As AI models grow more complex and require frequent updates, the infrastructure supporting these models must evolve to keep pace. Traditional methods of storing model files on cloud object storage can introduce delays during deployment, particularly when fetching large model files. KServe’s ModelMesh Serving addresses these challenges by providing a scalable model serving framework that can dynamically load and unload models as needed. By leveraging Kubernetes Persistent Volumes, this solution further optimizes model serving by reducing latency and improving overall efficiency.

2. Step-by-Step Guide

This section provides a detailed guide on configuring KServe ModelMesh Serving with Kubernetes Persistent Volumes. Follow these steps to set up an efficient AI model serving environment.

2.1. Prerequisites

Before starting, ensure you have the following:

• A Kubernetes cluster with admin privileges (or Minikube) with at least 4 CPUs and 8 GB of memory.

• kubectl and kustomize (v4.0.0+) installed.

• A “Quickstart” installation of ModelMesh Serving.

2.2. Create a Persistent Volume Claim (PVC)

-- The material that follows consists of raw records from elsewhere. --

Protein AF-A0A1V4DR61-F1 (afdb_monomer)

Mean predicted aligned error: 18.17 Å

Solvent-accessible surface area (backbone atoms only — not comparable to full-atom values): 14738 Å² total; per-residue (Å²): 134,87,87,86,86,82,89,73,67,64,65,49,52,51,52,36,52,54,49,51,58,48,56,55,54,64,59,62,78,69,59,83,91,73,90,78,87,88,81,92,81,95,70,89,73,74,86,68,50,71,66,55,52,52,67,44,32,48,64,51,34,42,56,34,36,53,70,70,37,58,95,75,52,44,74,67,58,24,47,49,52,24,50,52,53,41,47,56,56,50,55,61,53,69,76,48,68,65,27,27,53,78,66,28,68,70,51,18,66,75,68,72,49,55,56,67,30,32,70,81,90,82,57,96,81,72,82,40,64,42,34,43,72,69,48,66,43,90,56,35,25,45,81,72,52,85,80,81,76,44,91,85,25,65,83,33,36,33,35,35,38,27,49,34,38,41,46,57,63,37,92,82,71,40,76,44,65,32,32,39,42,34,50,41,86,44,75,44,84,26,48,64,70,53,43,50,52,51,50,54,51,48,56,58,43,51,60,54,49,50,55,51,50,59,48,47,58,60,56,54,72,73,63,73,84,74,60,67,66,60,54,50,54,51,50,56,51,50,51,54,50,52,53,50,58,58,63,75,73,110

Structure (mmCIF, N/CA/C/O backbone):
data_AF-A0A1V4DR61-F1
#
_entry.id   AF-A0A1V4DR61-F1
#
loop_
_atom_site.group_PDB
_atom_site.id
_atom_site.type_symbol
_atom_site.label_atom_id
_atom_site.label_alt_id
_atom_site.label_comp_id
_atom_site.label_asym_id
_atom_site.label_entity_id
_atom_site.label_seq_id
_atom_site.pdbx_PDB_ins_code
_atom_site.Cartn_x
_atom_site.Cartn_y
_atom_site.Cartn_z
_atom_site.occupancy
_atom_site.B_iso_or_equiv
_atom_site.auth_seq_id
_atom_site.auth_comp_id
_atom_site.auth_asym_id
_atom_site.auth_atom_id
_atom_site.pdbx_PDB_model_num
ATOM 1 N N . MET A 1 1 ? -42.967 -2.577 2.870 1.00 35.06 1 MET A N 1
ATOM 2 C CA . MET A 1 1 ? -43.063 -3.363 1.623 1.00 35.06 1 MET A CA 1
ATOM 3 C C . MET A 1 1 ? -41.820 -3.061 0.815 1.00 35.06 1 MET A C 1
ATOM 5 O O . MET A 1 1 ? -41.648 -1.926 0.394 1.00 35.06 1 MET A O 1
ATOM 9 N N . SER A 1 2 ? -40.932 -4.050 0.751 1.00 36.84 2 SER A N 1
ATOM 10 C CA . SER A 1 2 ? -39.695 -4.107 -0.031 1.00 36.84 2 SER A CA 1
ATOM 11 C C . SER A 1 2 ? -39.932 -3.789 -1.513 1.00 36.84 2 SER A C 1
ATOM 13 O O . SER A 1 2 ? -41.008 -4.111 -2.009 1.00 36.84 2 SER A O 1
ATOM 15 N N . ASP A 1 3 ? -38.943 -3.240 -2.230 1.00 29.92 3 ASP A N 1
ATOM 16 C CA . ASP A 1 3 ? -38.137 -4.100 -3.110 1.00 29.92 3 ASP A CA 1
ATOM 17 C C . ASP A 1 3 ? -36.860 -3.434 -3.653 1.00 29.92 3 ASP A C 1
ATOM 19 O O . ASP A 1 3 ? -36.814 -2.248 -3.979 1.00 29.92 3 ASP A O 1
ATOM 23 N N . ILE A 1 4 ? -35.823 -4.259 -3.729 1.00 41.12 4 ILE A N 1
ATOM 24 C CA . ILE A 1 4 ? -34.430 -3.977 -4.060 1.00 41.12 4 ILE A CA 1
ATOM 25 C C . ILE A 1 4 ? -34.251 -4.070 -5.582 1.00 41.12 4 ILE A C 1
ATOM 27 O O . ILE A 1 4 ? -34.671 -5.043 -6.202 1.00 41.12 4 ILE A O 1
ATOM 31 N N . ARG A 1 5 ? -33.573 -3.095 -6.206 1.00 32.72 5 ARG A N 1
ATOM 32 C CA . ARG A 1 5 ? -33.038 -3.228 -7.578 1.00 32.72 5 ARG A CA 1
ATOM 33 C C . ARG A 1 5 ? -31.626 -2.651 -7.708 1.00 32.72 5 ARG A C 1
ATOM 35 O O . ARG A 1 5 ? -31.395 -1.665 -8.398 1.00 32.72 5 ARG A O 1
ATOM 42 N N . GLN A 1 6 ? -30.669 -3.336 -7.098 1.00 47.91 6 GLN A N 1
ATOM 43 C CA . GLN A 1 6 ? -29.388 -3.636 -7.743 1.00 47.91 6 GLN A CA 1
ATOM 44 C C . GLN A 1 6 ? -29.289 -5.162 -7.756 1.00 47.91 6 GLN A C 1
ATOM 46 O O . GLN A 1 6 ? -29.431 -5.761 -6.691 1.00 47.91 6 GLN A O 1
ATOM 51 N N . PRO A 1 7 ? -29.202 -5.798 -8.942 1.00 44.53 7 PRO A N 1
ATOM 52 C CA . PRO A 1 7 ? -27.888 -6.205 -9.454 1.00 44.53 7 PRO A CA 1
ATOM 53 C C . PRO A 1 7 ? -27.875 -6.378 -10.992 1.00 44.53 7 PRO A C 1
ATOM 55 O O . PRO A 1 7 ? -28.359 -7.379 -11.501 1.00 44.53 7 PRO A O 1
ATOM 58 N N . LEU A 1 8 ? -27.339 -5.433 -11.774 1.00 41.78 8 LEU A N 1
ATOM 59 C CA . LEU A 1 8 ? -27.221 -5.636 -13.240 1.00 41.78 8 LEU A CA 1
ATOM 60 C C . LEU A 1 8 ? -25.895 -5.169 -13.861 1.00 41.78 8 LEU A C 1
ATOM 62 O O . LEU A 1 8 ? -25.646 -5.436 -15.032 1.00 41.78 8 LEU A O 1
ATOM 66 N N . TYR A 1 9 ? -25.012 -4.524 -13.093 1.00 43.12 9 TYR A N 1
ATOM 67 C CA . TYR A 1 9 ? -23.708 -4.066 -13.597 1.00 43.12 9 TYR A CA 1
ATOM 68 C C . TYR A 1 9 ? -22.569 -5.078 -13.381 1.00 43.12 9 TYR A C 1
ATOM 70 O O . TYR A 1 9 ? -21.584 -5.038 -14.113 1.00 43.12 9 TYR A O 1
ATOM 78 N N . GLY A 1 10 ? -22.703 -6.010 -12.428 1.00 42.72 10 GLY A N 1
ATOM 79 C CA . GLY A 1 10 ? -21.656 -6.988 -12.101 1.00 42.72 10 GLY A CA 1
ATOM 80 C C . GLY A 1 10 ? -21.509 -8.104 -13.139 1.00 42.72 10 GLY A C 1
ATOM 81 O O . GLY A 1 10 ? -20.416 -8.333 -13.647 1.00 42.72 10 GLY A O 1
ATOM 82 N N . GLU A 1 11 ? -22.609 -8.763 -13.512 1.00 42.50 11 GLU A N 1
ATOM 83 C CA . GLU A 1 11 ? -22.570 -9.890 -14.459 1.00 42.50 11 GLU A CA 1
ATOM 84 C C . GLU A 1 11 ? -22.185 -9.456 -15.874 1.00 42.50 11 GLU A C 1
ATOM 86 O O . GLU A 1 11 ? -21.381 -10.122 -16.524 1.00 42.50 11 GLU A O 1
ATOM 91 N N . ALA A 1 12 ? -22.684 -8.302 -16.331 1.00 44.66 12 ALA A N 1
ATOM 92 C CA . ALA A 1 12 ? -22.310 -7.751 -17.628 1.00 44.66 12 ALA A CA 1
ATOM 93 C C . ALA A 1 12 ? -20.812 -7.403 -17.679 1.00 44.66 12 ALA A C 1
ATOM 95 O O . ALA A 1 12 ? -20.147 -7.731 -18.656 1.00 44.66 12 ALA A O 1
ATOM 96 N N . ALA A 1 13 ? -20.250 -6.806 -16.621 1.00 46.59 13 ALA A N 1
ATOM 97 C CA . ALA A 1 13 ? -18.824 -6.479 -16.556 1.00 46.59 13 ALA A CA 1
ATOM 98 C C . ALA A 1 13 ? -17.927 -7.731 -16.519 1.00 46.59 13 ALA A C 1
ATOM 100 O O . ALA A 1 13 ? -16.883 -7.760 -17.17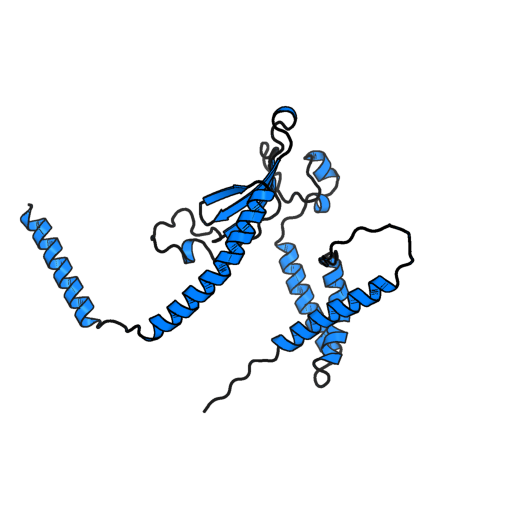3 1.00 46.59 13 ALA A O 1
ATOM 101 N N . VAL A 1 14 ? -18.351 -8.784 -15.812 1.00 51.09 14 VAL A N 1
ATOM 102 C CA . VAL A 1 14 ? -17.655 -10.081 -15.786 1.00 51.09 14 VAL A CA 1
ATOM 103 C C . VAL A 1 14 ? -17.696 -10.749 -17.163 1.00 51.09 14 VAL A C 1
ATOM 105 O O . VAL A 1 14 ? -16.660 -11.173 -17.665 1.00 51.09 14 VAL A O 1
ATOM 108 N N . GLN A 1 15 ? -18.848 -10.745 -17.838 1.00 50.94 15 GLN A N 1
ATOM 109 C CA . GLN A 1 15 ? -18.978 -11.298 -19.190 1.00 50.94 15 GLN A CA 1
ATOM 110 C C . GLN A 1 15 ? -18.179 -10.512 -20.241 1.00 50.94 15 GLN A C 1
ATOM 112 O O . GLN A 1 15 ? -17.633 -11.119 -21.163 1.00 50.94 15 GLN A O 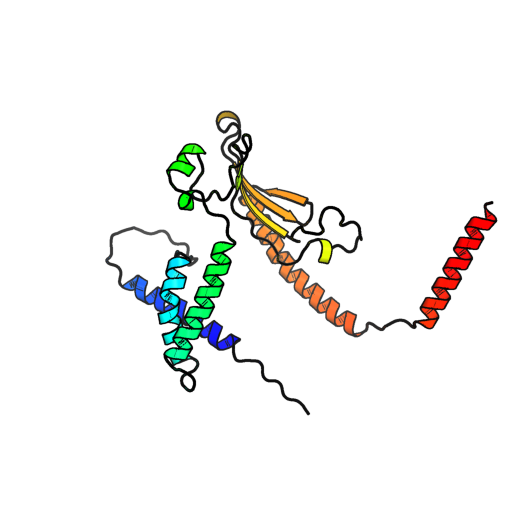1
ATOM 117 N N . VAL A 1 16 ? -18.071 -9.183 -20.106 1.00 48.84 16 VAL A N 1
ATOM 118 C CA . VAL A 1 16 ? -17.207 -8.342 -20.958 1.00 48.84 16 VAL A CA 1
ATOM 119 C C . VAL A 1 16 ? -15.742 -8.732 -20.769 1.00 48.84 16 VAL A C 1
ATOM 121 O O . VAL A 1 16 ? -15.040 -8.935 -21.757 1.00 48.84 16 VAL A O 1
ATOM 124 N N . ARG A 1 17 ? -15.285 -8.868 -19.517 1.00 55.62 17 ARG A N 1
ATOM 125 C CA . ARG A 1 17 ? -13.909 -9.265 -19.183 1.00 55.62 17 ARG A CA 1
ATOM 126 C C . ARG A 1 17 ? -13.572 -10.648 -19.744 1.00 55.62 17 ARG A C 1
ATOM 128 O O . ARG A 1 17 ? -12.533 -10.812 -20.379 1.00 55.62 17 ARG A O 1
ATOM 135 N N . ASP A 1 18 ? -14.460 -11.616 -19.546 1.00 53.91 18 ASP A N 1
ATOM 136 C CA . ASP A 1 18 ? -14.227 -13.002 -19.953 1.00 53.91 18 ASP A CA 1
ATOM 137 C C . ASP A 1 18 ? -14.261 -13.150 -21.490 1.00 53.91 18 ASP A C 1
ATOM 139 O O . ASP A 1 18 ? -13.468 -13.900 -22.060 1.00 53.91 18 ASP A O 1
ATOM 143 N N . GLN A 1 19 ? -15.095 -12.366 -22.191 1.00 54.19 19 GLN A N 1
ATOM 144 C CA . GLN A 1 19 ? -15.094 -12.311 -23.659 1.00 54.19 19 GLN A CA 1
ATOM 145 C C . GLN A 1 19 ? -13.852 -11.597 -24.218 1.00 54.19 19 GLN A C 1
ATOM 147 O O . GLN A 1 19 ? -13.324 -12.017 -25.245 1.00 54.19 19 GLN A O 1
ATOM 152 N N . LEU A 1 20 ? -13.342 -10.563 -23.536 1.00 50.09 20 LEU A N 1
ATOM 153 C CA . LEU A 1 20 ? -12.085 -9.901 -23.908 1.00 50.09 20 LEU A CA 1
ATOM 154 C C . LEU A 1 20 ? -10.901 -10.878 -23.854 1.00 50.09 20 LEU A C 1
ATOM 156 O O . LEU A 1 20 ? -10.052 -10.884 -24.744 1.00 50.09 20 LEU A O 1
ATOM 160 N N . ALA A 1 21 ? -10.869 -11.724 -22.821 1.00 51.78 21 ALA A N 1
ATOM 161 C CA . ALA A 1 21 ? -9.848 -12.752 -22.643 1.00 51.78 21 ALA A CA 1
ATOM 162 C C . ALA A 1 21 ? -9.945 -13.883 -23.685 1.00 51.78 21 ALA A C 1
ATOM 164 O O . ALA A 1 21 ? -8.937 -14.498 -24.024 1.00 51.78 21 ALA A O 1
ATOM 165 N N . GLU A 1 22 ? -11.142 -14.179 -24.197 1.00 54.59 22 GLU A N 1
ATOM 166 C CA . GLU A 1 22 ? -11.360 -15.157 -25.273 1.00 54.59 22 GLU A CA 1
ATOM 167 C C . GLU A 1 22 ? -10.950 -14.605 -26.650 1.00 54.59 22 GLU A C 1
ATOM 169 O O . GLU A 1 22 ? -10.182 -15.245 -27.364 1.00 54.59 22 GLU A O 1
ATOM 174 N N . ASP A 1 23 ? -11.365 -13.383 -26.997 1.00 49.12 23 ASP A N 1
ATOM 175 C CA . ASP A 1 23 ? -11.021 -12.756 -28.284 1.00 49.12 23 ASP A CA 1
ATOM 176 C C . ASP A 1 23 ? -9.505 -12.522 -28.420 1.00 49.12 23 ASP A C 1
ATOM 178 O O . ASP A 1 23 ? -8.934 -12.624 -29.508 1.00 49.12 23 ASP A O 1
ATOM 182 N N . THR A 1 24 ? -8.835 -12.239 -27.299 1.00 49.06 24 THR A N 1
ATOM 183 C CA . THR A 1 24 ? -7.378 -12.055 -27.260 1.00 49.06 24 THR A CA 1
ATOM 184 C C . THR A 1 24 ? -6.631 -13.371 -27.509 1.00 49.06 24 THR A C 1
ATOM 186 O O . THR A 1 24 ? -5.598 -13.365 -28.177 1.00 49.06 24 THR A O 1
ATOM 189 N N . ARG A 1 25 ? -7.177 -14.511 -27.060 1.00 52.59 25 ARG A N 1
ATOM 190 C CA . ARG A 1 25 ? -6.621 -15.844 -27.352 1.00 52.59 25 ARG A CA 1
ATOM 191 C C . ARG A 1 25 ? -6.759 -16.207 -28.833 1.00 52.59 25 ARG A C 1
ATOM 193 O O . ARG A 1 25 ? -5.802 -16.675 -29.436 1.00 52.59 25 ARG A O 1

To begin, create a Persistent Volume Claim (PVC) within your Kubernetes cluster to allocate storage that ModelMesh can use to store model files.


apiVersion: v1
kind: PersistentVolumeClaim
metadata:
  name: "my-models-pvc"
spec:
  accessModes:
    - ReadWriteMany
  resources:
    requests:
      storage: 1Gi
EOF

Apply this configuration using kubectl:


kubectl apply -f - <<EOF
---
apiVersion: v1
kind: PersistentVolumeClaim
metadata:
  name: "my-models-pvc"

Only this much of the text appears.